Кул поискал глазами Кокшавуя. Его место было пустым. Позанай и Озуй вели шатавшегося Кокшавуя в обход Священной рощи. Рядом семенила Мать-Гусыня, что-то ласково говоря. А Кокшавуй плакал, вздрагивая плечами, как маленький.
У выхода Мать-Гусыня оглянулась, просительно улыбнулась Кулу и руками что-то показала Овоп. Та без промедления прицелилась в Кула пирогом.
Кул увернулся, проглотил уже попавшие в рот остатки, неуверенно улыбнулся Матери-Гусыне в ответ и спросил Овоп:
– А почему я враг?
Ночью Мать-Гусыня привела Кула к Арвуй-кугызе. Они разговаривали втроем скупо, но долго, до рассвета. Тогда Кул еще спрашивал и отвечал, даже разок засмеялся, ведь Мать-Гусыня и Арвуй-кугыза очень хотели его успокоить и развеселить. Неудобно было их огорчать.
Утром он убежал в первый раз. Не готовясь, не собираясь, не представляя, зачем и куда – просто отсюда. Даже не убежал, а пошел прочь мимо завтракающих крылов, мимо игровой площадки и Стеклянного леса, мимо теплых грядок с зеленью и прохладных грядок с приправами, сквозь Железный лес и ячменное поле, мимо вонючего обогатителя – и через лес хвойный, лес смешанный, Верхний бор, сухие овраги и Вечный лес.
Там его и догнали.
Запыхавшиеся птены во главе с крылом Вайговатом долго шли рядом и спрашивали Кула, что случилось, рассказывали, как все волнуются, пугали бездонными болотами и бездыханными гарями, уговаривали вернуться и хотя бы поесть. Кул шел дальше, не глядя на них и не слушая. Птенам приходилось отставать или забегать вперед, чтобы не стукаться о стволы и не вязнуть в кустарниках, Вайговат споткнулся о корень, потянул ногу и отстал, Лура чуть не уехал по вымоине в подозрительный овражек. Озей пытался преградить дорогу, но Кул обошел его, как неживое препятствие, выдернув несмело прихваченный рукав.
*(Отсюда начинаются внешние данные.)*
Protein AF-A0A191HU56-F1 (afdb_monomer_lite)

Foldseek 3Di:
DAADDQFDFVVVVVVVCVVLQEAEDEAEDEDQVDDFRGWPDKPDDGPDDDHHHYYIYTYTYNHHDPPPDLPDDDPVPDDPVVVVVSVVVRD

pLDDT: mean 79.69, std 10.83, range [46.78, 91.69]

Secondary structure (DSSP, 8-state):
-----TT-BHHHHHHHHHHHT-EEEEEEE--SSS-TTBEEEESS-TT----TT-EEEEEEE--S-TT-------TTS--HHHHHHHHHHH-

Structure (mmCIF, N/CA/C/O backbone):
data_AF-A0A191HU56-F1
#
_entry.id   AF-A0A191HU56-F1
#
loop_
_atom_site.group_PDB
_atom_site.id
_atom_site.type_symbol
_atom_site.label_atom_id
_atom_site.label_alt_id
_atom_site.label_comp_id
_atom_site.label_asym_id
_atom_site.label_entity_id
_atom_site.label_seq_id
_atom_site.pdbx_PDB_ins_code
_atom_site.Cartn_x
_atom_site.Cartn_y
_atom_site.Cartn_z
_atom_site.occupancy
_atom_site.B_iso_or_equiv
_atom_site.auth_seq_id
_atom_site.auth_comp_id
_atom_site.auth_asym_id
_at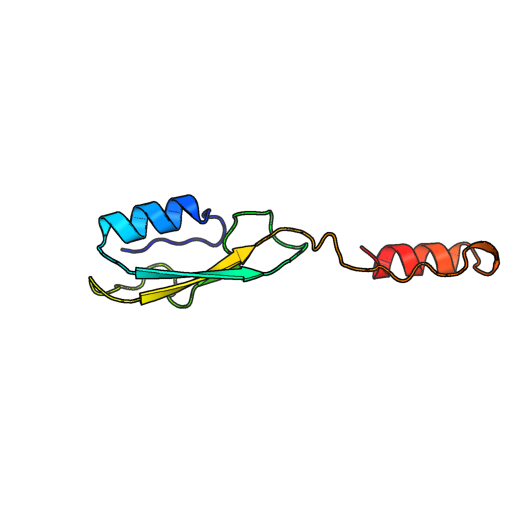om_site.auth_atom_id
_atom_site.pdbx_PDB_model_num
ATOM 1 N N . MET A 1 1 ? -3.461 -3.042 20.242 1.00 46.78 1 MET A N 1
ATOM 2 C CA . MET A 1 1 ? -2.378 -2.145 19.784 1.00 46.78 1 MET A CA 1
ATOM 3 C C . MET A 1 1 ? -2.069 -2.583 18.363 1.00 46.78 1 MET A C 1
ATOM 5 O O . MET A 1 1 ? -2.064 -3.786 18.138 1.00 46.78 1 MET A O 1
ATOM 9 N N . ALA A 1 2 ? -2.004 -1.671 17.391 1.00 47.06 2 ALA A N 1
ATOM 10 C CA . ALA A 1 2 ? -1.814 -2.048 15.988 1.00 47.06 2 ALA A CA 1
ATOM 11 C C . ALA A 1 2 ? -0.315 -2.179 15.707 1.00 47.06 2 ALA A C 1
ATOM 13 O O . ALA A 1 2 ? 0.356 -1.177 15.501 1.00 47.06 2 ALA A O 1
ATOM 14 N N . GLN A 1 3 ? 0.222 -3.392 15.775 1.00 49.00 3 GLN A N 1
ATOM 15 C CA . GLN A 1 3 ? 1.641 -3.644 15.544 1.00 49.00 3 GLN A CA 1
ATOM 16 C C . GLN A 1 3 ? 1.847 -3.964 14.064 1.00 49.00 3 GLN A C 1
ATOM 18 O O . GLN A 1 3 ? 1.630 -5.092 13.616 1.00 49.00 3 GLN A O 1
ATOM 23 N N . PHE A 1 4 ? 2.198 -2.943 13.292 1.00 61.56 4 PHE A N 1
ATOM 24 C CA . PHE A 1 4 ? 2.449 -3.069 11.863 1.00 61.56 4 PHE A CA 1
ATOM 25 C C . PHE A 1 4 ? 3.894 -2.731 11.563 1.00 61.56 4 PHE A C 1
ATOM 27 O O . PHE A 1 4 ? 4.247 -1.595 11.268 1.00 61.56 4 PHE A O 1
ATOM 34 N N . GLU A 1 5 ? 4.754 -3.731 11.677 1.00 55.34 5 GLU A N 1
ATOM 35 C CA . GLU A 1 5 ? 6.115 -3.610 11.177 1.00 55.34 5 GLU A CA 1
ATOM 36 C C . GLU A 1 5 ? 6.117 -3.723 9.647 1.00 55.34 5 GLU A C 1
ATOM 38 O O . GLU A 1 5 ? 5.262 -4.398 9.068 1.00 55.34 5 GLU A O 1
ATOM 43 N N . LYS A 1 6 ? 7.095 -3.070 9.005 1.00 51.91 6 LYS A N 1
ATOM 44 C CA . LYS A 1 6 ? 7.321 -2.919 7.548 1.00 51.91 6 LYS A CA 1
ATOM 45 C C . LYS A 1 6 ? 7.458 -4.232 6.732 1.00 51.91 6 LYS A C 1
ATOM 47 O O . LYS A 1 6 ? 8.050 -4.233 5.663 1.00 51.91 6 LYS A O 1
ATOM 52 N N . LYS A 1 7 ? 6.955 -5.368 7.220 1.00 57.12 7 LYS A N 1
ATOM 53 C CA . LYS A 1 7 ? 7.018 -6.692 6.574 1.00 57.12 7 LYS A CA 1
ATOM 54 C C . LYS A 1 7 ? 5.722 -7.505 6.683 1.00 57.12 7 LYS A C 1
ATOM 56 O O . LYS A 1 7 ? 5.748 -8.715 6.479 1.00 57.12 7 LYS A O 1
ATOM 61 N N . LYS A 1 8 ? 4.597 -6.878 7.034 1.00 73.31 8 LYS A N 1
ATOM 62 C CA . LYS A 1 8 ? 3.288 -7.548 7.035 1.00 73.31 8 LYS A CA 1
ATOM 63 C C . LYS A 1 8 ? 2.643 -7.508 5.653 1.00 73.31 8 LYS A C 1
ATOM 65 O O . LYS A 1 8 ? 2.771 -6.524 4.923 1.00 73.31 8 LYS A O 1
ATOM 70 N N . THR A 1 9 ? 1.954 -8.592 5.319 1.00 86.69 9 THR A N 1
ATOM 71 C CA . THR A 1 9 ? 1.211 -8.722 4.063 1.00 86.69 9 THR A CA 1
ATOM 72 C C . THR A 1 9 ? -0.116 -7.970 4.149 1.00 86.69 9 THR A C 1
ATOM 74 O O . THR A 1 9 ? -0.630 -7.694 5.238 1.00 86.69 9 THR A O 1
ATOM 77 N N . ILE A 1 10 ? -0.716 -7.663 2.999 1.00 86.56 10 ILE A N 1
ATOM 78 C CA . ILE A 1 10 ? -2.081 -7.120 2.961 1.00 86.56 10 ILE A CA 1
ATOM 79 C C . ILE A 1 10 ? -3.100 -8.059 3.627 1.00 86.56 10 ILE A C 1
ATOM 81 O O . ILE A 1 10 ? -4.094 -7.610 4.197 1.00 86.56 10 ILE A O 1
ATOM 85 N N . GLU A 1 11 ? -2.839 -9.364 3.620 1.00 87.38 11 GLU A N 1
ATOM 86 C CA . GLU A 1 11 ? -3.702 -10.354 4.256 1.00 87.38 11 GLU A CA 1
ATOM 87 C C . GLU A 1 11 ? -3.739 -10.178 5.781 1.00 87.38 11 GLU A C 1
ATOM 89 O O . GLU A 1 11 ? -4.820 -10.082 6.367 1.00 87.38 11 GLU A O 1
ATOM 94 N N . ASP A 1 12 ? -2.574 -10.000 6.414 1.00 86.19 12 ASP A N 1
ATOM 95 C CA . ASP A 1 12 ? -2.477 -9.668 7.840 1.00 86.19 12 ASP A CA 1
ATOM 96 C C . ASP A 1 12 ? -3.252 -8.388 8.185 1.00 86.19 12 ASP A C 1
ATOM 98 O O . ASP A 1 12 ? -3.948 -8.322 9.205 1.00 86.19 12 ASP A O 1
ATOM 102 N N . MET A 1 13 ? -3.136 -7.364 7.330 1.00 82.81 13 MET A N 1
ATOM 103 C CA . MET A 1 13 ? -3.839 -6.090 7.502 1.00 82.81 13 MET A CA 1
ATOM 104 C C . MET A 1 13 ? -5.351 -6.284 7.467 1.00 82.81 13 MET A C 1
ATOM 106 O O . MET A 1 13 ? -6.052 -5.800 8.360 1.00 82.81 13 MET A O 1
ATOM 110 N N . ARG A 1 14 ? -5.860 -7.022 6.473 1.00 88.06 14 ARG A N 1
ATOM 111 C CA . ARG A 1 14 ? -7.291 -7.319 6.324 1.00 88.06 14 ARG A CA 1
ATOM 112 C C . ARG A 1 14 ? -7.838 -8.055 7.541 1.00 88.06 14 ARG A C 1
ATOM 114 O O . ARG A 1 14 ? -8.873 -7.657 8.076 1.00 88.06 14 ARG A O 1
ATOM 121 N N . VAL A 1 15 ? -7.128 -9.076 8.026 1.00 89.00 15 VAL A N 1
ATOM 122 C CA . VAL A 1 15 ? -7.532 -9.831 9.225 1.00 89.00 15 VAL A CA 1
ATOM 123 C C . VAL A 1 15 ? -7.611 -8.913 10.443 1.00 89.00 15 VAL A C 1
ATOM 125 O O . VAL A 1 15 ? -8.618 -8.911 11.157 1.00 89.00 15 VAL A O 1
ATOM 128 N N . TRP A 1 16 ? -6.591 -8.084 10.666 1.00 85.25 16 TRP A N 1
ATOM 129 C CA . TRP A 1 16 ? -6.602 -7.129 11.771 1.00 85.25 16 TRP A CA 1
ATOM 130 C C . TRP A 1 16 ? -7.747 -6.118 11.652 1.00 85.25 16 TRP A C 1
ATOM 132 O O . TRP A 1 16 ? -8.402 -5.808 12.654 1.00 85.25 16 TRP A O 1
ATOM 142 N N . ALA A 1 17 ? -8.005 -5.608 10.450 1.00 87.00 17 ALA A N 1
ATOM 143 C CA . ALA A 1 17 ? -9.029 -4.601 10.222 1.00 87.00 17 ALA A CA 1
ATOM 144 C C . ALA A 1 17 ? -10.419 -5.161 10.526 1.00 87.00 17 ALA A C 1
ATOM 146 O O . ALA A 1 17 ? -11.193 -4.538 11.253 1.00 87.00 17 ALA A O 1
ATOM 147 N N . LEU A 1 18 ? -10.687 -6.395 10.092 1.00 88.19 18 LEU A N 1
ATOM 148 C CA . LEU A 1 18 ? -11.909 -7.123 10.428 1.00 88.19 18 LEU A CA 1
ATOM 149 C C . LEU A 1 18 ? -12.060 -7.313 11.945 1.00 88.19 18 LEU A C 1
ATOM 151 O O . LEU A 1 18 ? -13.112 -7.000 12.506 1.00 88.19 18 LEU A O 1
ATOM 155 N N . GLN A 1 19 ? -11.002 -7.754 12.633 1.00 87.12 19 GLN A N 1
ATOM 156 C CA . GLN A 1 19 ? -11.019 -7.958 14.089 1.00 87.12 19 GLN A CA 1
ATOM 157 C C . GLN A 1 19 ? -11.266 -6.661 14.872 1.00 87.12 19 GLN A C 1
ATOM 159 O O . GLN A 1 19 ? -11.938 -6.665 15.907 1.00 87.12 19 GLN A O 1
ATOM 164 N N . ASN A 1 20 ? -10.739 -5.540 14.382 1.00 85.69 20 ASN A N 1
ATOM 165 C CA . ASN A 1 20 ? -10.820 -4.246 15.056 1.00 85.69 20 ASN A CA 1
ATOM 166 C C . ASN A 1 20 ? -11.970 -3.364 14.544 1.00 85.69 20 ASN A C 1
ATOM 168 O O . ASN A 1 20 ? -12.159 -2.263 15.065 1.00 85.69 20 ASN A O 1
ATOM 172 N N . LYS A 1 21 ? -12.780 -3.860 13.596 1.00 88.75 21 LYS A N 1
ATOM 173 C CA . LYS A 1 21 ? -13.846 -3.113 12.906 1.00 88.75 21 LYS A CA 1
ATOM 174 C C . LYS A 1 21 ? -13.324 -1.818 12.281 1.00 88.75 21 LYS A C 1
ATOM 176 O O . LYS A 1 21 ? -13.871 -0.745 12.521 1.00 88.75 21 LYS A O 1
ATOM 181 N N . ILE A 1 22 ? -12.226 -1.921 11.552 1.00 88.81 22 ILE A N 1
ATOM 182 C CA . ILE A 1 22 ? -11.549 -0.817 10.875 1.00 88.81 22 ILE A CA 1
ATOM 183 C C . ILE A 1 22 ? -11.755 -0.984 9.375 1.00 88.81 22 ILE A C 1
ATOM 185 O O . ILE A 1 22 ? -11.776 -2.103 8.864 1.00 88.81 22 ILE A O 1
ATOM 189 N N . THR A 1 23 ? -11.921 0.132 8.680 1.00 90.06 23 THR A N 1
ATOM 190 C CA . THR A 1 23 ? -12.025 0.160 7.223 1.00 90.06 23 THR A CA 1
ATOM 191 C C . THR A 1 23 ? -10.625 0.322 6.646 1.00 90.06 23 THR A C 1
ATOM 193 O O . THR A 1 23 ? -9.907 1.238 7.039 1.00 90.06 23 THR A O 1
ATOM 196 N N . LEU A 1 24 ? -10.218 -0.546 5.722 1.00 88.88 24 LEU A N 1
ATOM 197 C CA . LEU A 1 24 ? -8.977 -0.357 4.970 1.00 88.88 24 LEU A CA 1
ATOM 198 C C . LEU A 1 24 ? -9.290 0.296 3.632 1.00 88.88 24 LEU A C 1
ATOM 200 O O . LEU A 1 24 ? -10.209 -0.133 2.937 1.00 88.88 24 LEU A O 1
ATOM 204 N N . ASN A 1 25 ? -8.515 1.312 3.280 1.00 91.25 25 ASN A N 1
ATOM 205 C CA . ASN A 1 25 ? -8.482 1.853 1.933 1.00 91.25 25 ASN A CA 1
ATOM 206 C C . ASN A 1 25 ? -7.203 1.358 1.250 1.00 91.25 25 ASN A C 1
ATOM 208 O O . ASN A 1 25 ? -6.105 1.813 1.565 1.00 91.25 25 ASN A O 1
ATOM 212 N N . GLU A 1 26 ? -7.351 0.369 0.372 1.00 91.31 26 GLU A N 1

Птены отчаянно дышали, чуть не плача, и уже ничего не говорили, хоть и не отставали. Так, злой пыхтящей толпой они и вывалились на очередную поляну, где Кул все-таки остановился. Потому что посреди поляны стоял Арвуй-кугыза.
Кул так и не понял, как Арвуй-кугыза туда добрался: на крыле, через дупло или более хитрым способом, ведомым лишь ему. Кул и не собирался этого понимать. И спорить с Арвуй-кугызой или равнодушно его обходить, как неживое препятствие, он не собирался. Он замер, подождал, пока Арвуй-кугыза приблизится, задаст неизбежные вопросы, скажет необходимые слова и попросит повернуть обратно, – и повернул.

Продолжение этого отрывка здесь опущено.